Am I better off just starting from scratch completely and sourcing from local suppliers?


----------



## RonM (Jan 6, 2008)

You need to contact an Amish builder , they'll have it up in a week...Morton is national but a bit pricey.......


----------



## TNHermit (Jul 14, 2005)

How inexperienced are you. Pole barns are not that difficult if you take some time with a few basics. Making sure its layed out square and put up plumb are most important but not hard. Everything else is pretty much basic measuring and cutting. You would of course buy the trusses.. right now if you don't go to tall things are cheap.

I guess I should ad that making things as straight as possible helps too. But there again its basic


----------



## Darren (May 10, 2002)

In Washington you may have an advantage if you can find a yard that still sells the 2.5 CCA treated lumber near the coast. Around here the pole barn builders advertise in the classified ad newspapers. I'd look for the same in Washington.

Look online for wood preservative treatment plants. There's a national association that you can use to find local (somewhat) facilities. They can tell you which yards buy from them. The yards can tell you which builders, bulkheaders, etc. they supply.

I find the top down approach works in many cases.


----------



## Ray (Dec 5, 2002)

anybody can build these things!!!, If you aren't going to build it get in the phone book for contractors and call 4 of them to give you bids!! not estimates. they will do it for free and then have the best one do the work, not necessarily the cheapest the best price and bid. If you need building permits get them yourself!


----------



## haypoint (Oct 4, 2006)

A friend had a huge polebarn built by Morton for less than the cost of materials. Let me explain.
Morton has engineered construction methods that allow them to build a sturdy barn with less materials than a &#8220;normal&#8221; pole barn. Instead of expensive 6x6 posts, they used 2x6s nailed together. They used treated lumber for the below ground part and just construction grade for the rest. They staggered the joints. They left the middle 2x6 shorter so the roof truss would fit into it. So, they didn&#8217;t need to run those heavy 2x12 horizontal boards to support the truss. Instead of 4 foot truss spacing, they used 8 foot truss spacing, using stronger trusses. Instead of laying 2x4s along the roof, 2 feet on centers, they stood the 2x4s on edge, easily spanning the 8 foot truss spacing. This minimalist skeleton wobbled all over the place until they screwed on the metal sides and roof. I figured it wouldn&#8217;t last. It has lasted 30 years and is as straight and leak-proof as the day it was built.
Do it yourself isn&#8217;t always cheaper or better.


----------



## PlicketyCat (Jul 14, 2010)

If you've never built anything bigger than small yard shed by yourself and you're not familiar with framing and woodworking, it may be better to go ahead and buy a kit that's all pre-measured, pre-cut, and delivered to your site ready to put together like lincoln logs. Then you can focus on learning the basics of assembly with only a tiny bit of fit-n-finish carpentry to worry about.

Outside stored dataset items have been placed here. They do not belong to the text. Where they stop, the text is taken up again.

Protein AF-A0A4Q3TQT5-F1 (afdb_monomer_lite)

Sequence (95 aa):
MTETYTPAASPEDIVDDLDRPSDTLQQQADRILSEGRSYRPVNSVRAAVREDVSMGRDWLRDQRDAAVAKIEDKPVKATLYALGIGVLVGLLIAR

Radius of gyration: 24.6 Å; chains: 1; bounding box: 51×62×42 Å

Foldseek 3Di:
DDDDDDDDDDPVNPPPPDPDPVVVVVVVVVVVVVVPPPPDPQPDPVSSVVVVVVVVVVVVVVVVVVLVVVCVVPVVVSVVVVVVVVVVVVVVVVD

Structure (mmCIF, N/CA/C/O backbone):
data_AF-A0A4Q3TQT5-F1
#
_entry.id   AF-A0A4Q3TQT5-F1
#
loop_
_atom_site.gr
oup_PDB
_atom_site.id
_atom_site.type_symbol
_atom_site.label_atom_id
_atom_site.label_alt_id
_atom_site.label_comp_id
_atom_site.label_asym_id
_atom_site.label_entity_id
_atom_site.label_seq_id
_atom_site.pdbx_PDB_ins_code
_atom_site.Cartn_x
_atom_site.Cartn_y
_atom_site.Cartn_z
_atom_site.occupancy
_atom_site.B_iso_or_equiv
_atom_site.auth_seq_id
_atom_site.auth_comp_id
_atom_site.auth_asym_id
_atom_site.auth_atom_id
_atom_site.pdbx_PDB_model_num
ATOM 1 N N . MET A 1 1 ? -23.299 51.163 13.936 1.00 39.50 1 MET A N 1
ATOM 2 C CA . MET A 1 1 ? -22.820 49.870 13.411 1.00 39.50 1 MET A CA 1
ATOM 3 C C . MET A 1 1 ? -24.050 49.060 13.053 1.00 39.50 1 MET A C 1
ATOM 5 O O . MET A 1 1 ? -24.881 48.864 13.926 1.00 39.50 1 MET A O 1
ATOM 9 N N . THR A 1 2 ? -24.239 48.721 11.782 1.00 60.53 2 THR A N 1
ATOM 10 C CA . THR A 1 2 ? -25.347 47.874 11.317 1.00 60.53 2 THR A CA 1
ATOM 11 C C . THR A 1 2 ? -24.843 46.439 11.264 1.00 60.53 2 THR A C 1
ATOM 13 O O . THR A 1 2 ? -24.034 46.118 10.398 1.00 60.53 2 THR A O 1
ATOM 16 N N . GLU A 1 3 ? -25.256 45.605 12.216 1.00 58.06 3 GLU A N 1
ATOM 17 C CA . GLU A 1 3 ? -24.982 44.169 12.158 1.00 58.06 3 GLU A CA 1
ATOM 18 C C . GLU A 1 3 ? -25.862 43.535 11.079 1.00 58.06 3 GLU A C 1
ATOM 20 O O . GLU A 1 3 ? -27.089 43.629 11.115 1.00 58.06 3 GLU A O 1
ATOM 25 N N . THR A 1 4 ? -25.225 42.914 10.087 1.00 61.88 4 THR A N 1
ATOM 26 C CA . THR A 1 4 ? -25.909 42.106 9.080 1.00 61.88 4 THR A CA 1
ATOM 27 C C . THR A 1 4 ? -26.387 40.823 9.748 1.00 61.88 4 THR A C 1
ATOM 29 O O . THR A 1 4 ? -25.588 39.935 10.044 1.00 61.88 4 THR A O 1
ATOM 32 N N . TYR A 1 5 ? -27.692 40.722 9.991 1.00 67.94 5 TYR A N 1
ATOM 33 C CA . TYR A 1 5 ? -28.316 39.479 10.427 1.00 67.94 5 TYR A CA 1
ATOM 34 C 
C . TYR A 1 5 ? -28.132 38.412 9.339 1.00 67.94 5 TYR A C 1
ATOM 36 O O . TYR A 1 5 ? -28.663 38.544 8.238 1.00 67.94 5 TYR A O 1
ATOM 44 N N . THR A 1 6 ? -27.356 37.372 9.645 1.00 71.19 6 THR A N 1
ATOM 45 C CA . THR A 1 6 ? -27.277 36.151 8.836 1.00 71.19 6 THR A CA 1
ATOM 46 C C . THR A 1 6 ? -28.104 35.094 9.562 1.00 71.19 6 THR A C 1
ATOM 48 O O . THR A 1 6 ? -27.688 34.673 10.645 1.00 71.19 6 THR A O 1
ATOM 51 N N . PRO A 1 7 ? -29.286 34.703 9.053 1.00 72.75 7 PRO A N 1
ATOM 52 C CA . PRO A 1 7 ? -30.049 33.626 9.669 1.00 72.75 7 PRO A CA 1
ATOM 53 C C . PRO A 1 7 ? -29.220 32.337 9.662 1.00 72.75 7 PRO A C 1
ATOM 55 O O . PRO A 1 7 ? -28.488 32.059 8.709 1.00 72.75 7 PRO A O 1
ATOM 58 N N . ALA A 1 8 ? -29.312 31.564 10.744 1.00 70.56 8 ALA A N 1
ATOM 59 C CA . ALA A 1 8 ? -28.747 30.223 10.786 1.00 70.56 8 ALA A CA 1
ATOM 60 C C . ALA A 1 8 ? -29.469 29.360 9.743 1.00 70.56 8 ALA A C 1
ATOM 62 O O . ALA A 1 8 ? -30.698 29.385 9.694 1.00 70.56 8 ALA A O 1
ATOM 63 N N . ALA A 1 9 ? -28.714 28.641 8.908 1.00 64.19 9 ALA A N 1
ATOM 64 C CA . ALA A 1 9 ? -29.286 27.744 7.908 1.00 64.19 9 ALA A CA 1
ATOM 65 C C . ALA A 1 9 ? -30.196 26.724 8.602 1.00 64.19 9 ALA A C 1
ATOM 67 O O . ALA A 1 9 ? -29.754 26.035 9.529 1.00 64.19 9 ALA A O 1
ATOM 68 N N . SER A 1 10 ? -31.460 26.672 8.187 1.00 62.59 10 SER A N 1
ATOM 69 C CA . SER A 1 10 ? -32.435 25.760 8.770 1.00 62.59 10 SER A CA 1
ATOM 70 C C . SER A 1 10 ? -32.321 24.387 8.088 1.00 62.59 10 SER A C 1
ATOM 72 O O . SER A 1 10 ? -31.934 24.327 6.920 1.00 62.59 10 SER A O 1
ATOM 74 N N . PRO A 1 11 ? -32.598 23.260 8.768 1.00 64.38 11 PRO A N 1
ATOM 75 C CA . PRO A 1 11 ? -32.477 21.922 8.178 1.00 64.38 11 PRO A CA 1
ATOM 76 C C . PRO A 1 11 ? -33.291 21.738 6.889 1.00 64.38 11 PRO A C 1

Building a pole building is definitely not difficult with medium competency and decent tools, but for an absolute beginner, or someone in a remote location with minimal heavy equipment, a kit may be even easier and will give you the confidence to tackle a built-from-scratch project later.

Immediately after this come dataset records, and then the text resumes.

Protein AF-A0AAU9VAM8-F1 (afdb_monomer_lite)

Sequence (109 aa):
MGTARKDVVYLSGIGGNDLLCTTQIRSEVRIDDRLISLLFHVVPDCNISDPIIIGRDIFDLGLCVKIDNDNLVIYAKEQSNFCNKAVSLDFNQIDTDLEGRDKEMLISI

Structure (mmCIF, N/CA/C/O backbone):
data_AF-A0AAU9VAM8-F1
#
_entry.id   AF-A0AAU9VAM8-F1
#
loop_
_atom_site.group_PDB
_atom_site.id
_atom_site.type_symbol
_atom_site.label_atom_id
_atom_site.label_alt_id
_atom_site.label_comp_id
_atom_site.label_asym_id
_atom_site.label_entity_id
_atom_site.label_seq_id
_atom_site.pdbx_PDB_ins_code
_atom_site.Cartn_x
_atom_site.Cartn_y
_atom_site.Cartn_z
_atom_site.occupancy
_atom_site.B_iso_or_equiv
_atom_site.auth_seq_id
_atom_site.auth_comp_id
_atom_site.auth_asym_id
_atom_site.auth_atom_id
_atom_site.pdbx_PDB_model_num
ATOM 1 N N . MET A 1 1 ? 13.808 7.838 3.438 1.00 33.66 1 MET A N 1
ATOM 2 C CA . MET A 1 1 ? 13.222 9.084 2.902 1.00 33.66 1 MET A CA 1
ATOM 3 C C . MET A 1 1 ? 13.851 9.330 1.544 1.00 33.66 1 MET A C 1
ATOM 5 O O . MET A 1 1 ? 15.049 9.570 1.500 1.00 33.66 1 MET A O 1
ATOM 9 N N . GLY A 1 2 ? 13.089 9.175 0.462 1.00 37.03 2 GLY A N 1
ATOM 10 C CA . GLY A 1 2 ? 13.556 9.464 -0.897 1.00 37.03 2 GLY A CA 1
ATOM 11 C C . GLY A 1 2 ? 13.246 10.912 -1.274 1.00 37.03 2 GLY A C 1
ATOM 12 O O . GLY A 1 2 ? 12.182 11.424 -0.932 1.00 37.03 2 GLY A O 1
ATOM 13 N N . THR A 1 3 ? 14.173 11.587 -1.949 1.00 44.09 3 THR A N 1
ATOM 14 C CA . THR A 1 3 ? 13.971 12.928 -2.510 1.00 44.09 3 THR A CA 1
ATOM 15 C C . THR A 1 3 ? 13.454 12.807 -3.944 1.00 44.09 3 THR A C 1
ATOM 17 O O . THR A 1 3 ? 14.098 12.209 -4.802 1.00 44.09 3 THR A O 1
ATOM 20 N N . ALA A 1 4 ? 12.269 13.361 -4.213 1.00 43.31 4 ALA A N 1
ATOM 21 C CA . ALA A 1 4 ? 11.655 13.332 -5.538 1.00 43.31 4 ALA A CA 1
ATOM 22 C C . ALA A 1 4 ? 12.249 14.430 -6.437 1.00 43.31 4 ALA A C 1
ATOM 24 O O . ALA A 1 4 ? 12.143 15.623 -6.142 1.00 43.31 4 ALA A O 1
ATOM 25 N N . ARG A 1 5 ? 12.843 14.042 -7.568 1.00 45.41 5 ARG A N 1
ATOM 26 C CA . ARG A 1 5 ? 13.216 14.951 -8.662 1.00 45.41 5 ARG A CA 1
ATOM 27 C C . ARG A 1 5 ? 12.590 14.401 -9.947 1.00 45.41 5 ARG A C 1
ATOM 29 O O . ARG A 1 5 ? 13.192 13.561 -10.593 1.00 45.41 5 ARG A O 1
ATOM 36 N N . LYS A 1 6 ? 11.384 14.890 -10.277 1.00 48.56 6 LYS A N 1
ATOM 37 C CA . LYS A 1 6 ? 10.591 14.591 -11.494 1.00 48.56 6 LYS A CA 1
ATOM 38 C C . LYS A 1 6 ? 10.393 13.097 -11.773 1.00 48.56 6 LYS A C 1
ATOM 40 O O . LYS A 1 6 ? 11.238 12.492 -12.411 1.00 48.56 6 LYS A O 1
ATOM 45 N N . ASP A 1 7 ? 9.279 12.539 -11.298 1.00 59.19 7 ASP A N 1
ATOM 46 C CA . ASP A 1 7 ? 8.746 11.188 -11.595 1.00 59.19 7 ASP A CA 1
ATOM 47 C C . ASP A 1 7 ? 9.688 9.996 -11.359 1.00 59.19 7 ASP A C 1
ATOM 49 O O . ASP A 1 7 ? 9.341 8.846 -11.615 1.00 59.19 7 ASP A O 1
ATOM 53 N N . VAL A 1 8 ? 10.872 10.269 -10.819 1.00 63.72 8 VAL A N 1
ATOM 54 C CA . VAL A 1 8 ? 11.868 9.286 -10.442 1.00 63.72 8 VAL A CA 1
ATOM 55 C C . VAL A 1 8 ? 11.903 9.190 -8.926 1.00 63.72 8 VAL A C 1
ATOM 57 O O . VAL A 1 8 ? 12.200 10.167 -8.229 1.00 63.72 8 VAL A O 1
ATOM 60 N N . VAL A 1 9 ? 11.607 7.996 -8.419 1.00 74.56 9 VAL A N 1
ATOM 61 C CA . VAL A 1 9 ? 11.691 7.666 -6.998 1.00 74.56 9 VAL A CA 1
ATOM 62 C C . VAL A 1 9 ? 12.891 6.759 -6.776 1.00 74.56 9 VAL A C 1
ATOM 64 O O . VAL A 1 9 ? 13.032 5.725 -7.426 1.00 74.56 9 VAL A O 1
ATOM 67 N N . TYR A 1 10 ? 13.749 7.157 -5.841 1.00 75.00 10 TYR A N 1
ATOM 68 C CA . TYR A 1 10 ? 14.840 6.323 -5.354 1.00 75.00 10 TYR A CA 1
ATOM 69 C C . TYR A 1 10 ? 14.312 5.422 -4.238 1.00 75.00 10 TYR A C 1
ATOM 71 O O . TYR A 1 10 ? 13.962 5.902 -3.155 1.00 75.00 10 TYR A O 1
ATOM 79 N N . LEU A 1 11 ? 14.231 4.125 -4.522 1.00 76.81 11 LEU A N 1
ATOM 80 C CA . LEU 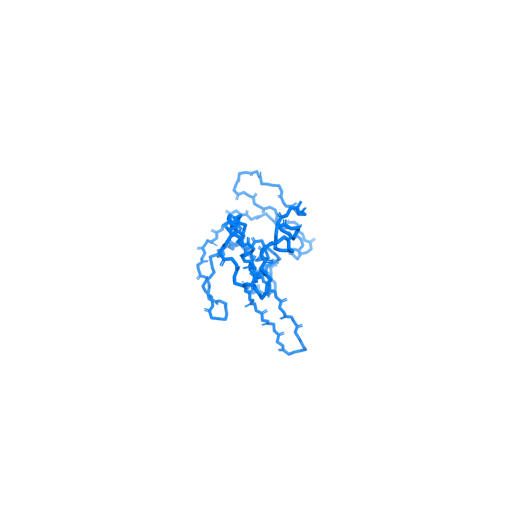A 1 11 ? 13.863 3.095 -3.561 1.00 76.81 11 LEU A CA 1
ATOM 81 C C . LEU A 1 11 ? 15.141 2.576 -2.905 1.00 76.81 11 LEU A C 1
ATOM 83 O O . LEU A 1 11 ? 15.947 1.907 -3.549 1.00 76.81 11 LEU A O 1
ATOM 87 N N . SER A 1 12 ? 15.327 2.895 -1.627 1.00 73.81 12 SER A N 1
ATOM 88 C CA . SER A 1 12 ? 16.437 2.385 -0.823 1.00 73.81 12 SER A CA 1
ATOM 89 C C . SER A 1 12 ? 15.972 1.250 0.090 1.00 73.81 12 SER A C 1
ATOM 91 O O . SER A 1 12 ? 14.854 1.265 0.607 1.00 73.81 12 SER A O 1
ATOM 93 N N . GLY A 1 13 ? 16.833 0.249 0.289 1.00 65.50 13 GLY A N 1
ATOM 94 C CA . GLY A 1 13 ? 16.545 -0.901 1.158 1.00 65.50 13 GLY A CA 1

And I do agree with haypoint, sometimes those engineered building kits are less expensive than using the solid lumber and materials we can buy from the yard, and safer than the site-built engineered assemblies we can make unless you really know what you're doing and have solid math/engineering knowledge. The time to learn architectural engineering and make mistakes is not when you're building your domicile.

And one must always factor in the cost of time learning as you go, and all the materials you may have to end up buying twice because of inexperience. If there's only a couple $k difference between the kit and the raw materials, but the kit comes ready-to-assemble and only takes 2-3 people a few weekends... that might be money more than well spent. Just make sure to ask for references, really read the reviews, and understand exactly what you're getting in the kit. (for instance many don't come with the foundation, that's on you build so that it fits and supports the building you're buying)

Now, if you're relatively experienced and have confidence in your skills and all the right tools, then a plan and raw materials might be the way to go. But if someone is even asking that question, I think they've already answered it themselves.


----------



## Wisconsin Ann (Feb 27, 2007)

We went through the whole "do we buy a kit, do we have a contractor, do we get plans and buy materials" a few years ago for a 40x80' pole building.

What we found:
If you're going to build it yourself, you're better off to buy the kit. Shopping for lumber, steel, doors, windows, etc. is a PAIN and then you have to cut everything to length, figure out where all the hinges are, go back and buy NEW screws because you got the wrong ones...sigh. You'll also save money with the kit..it's a bundle price...like buying in bulk

Having someone else build for you...you will double your price, generally, BUT it will be done quickly, and you will probably get all parts finished, ready to move into. (get references!)

Our 40x80 kit (from menard's) was $18,000, as I recall. Same building, but with 12'walls instead of the 16' we wanted was $34K from Morton Buildings. Yes..the steel was better, and it would be finished in 2 weeks maximum. But we opted to save the money. 

Goes a lot faster with help...get 2 or 3 people together and you'll be done in no time 

oh yes...factor in renting a posthole digger, and you'll need to level off your base which can be time consuming.


----------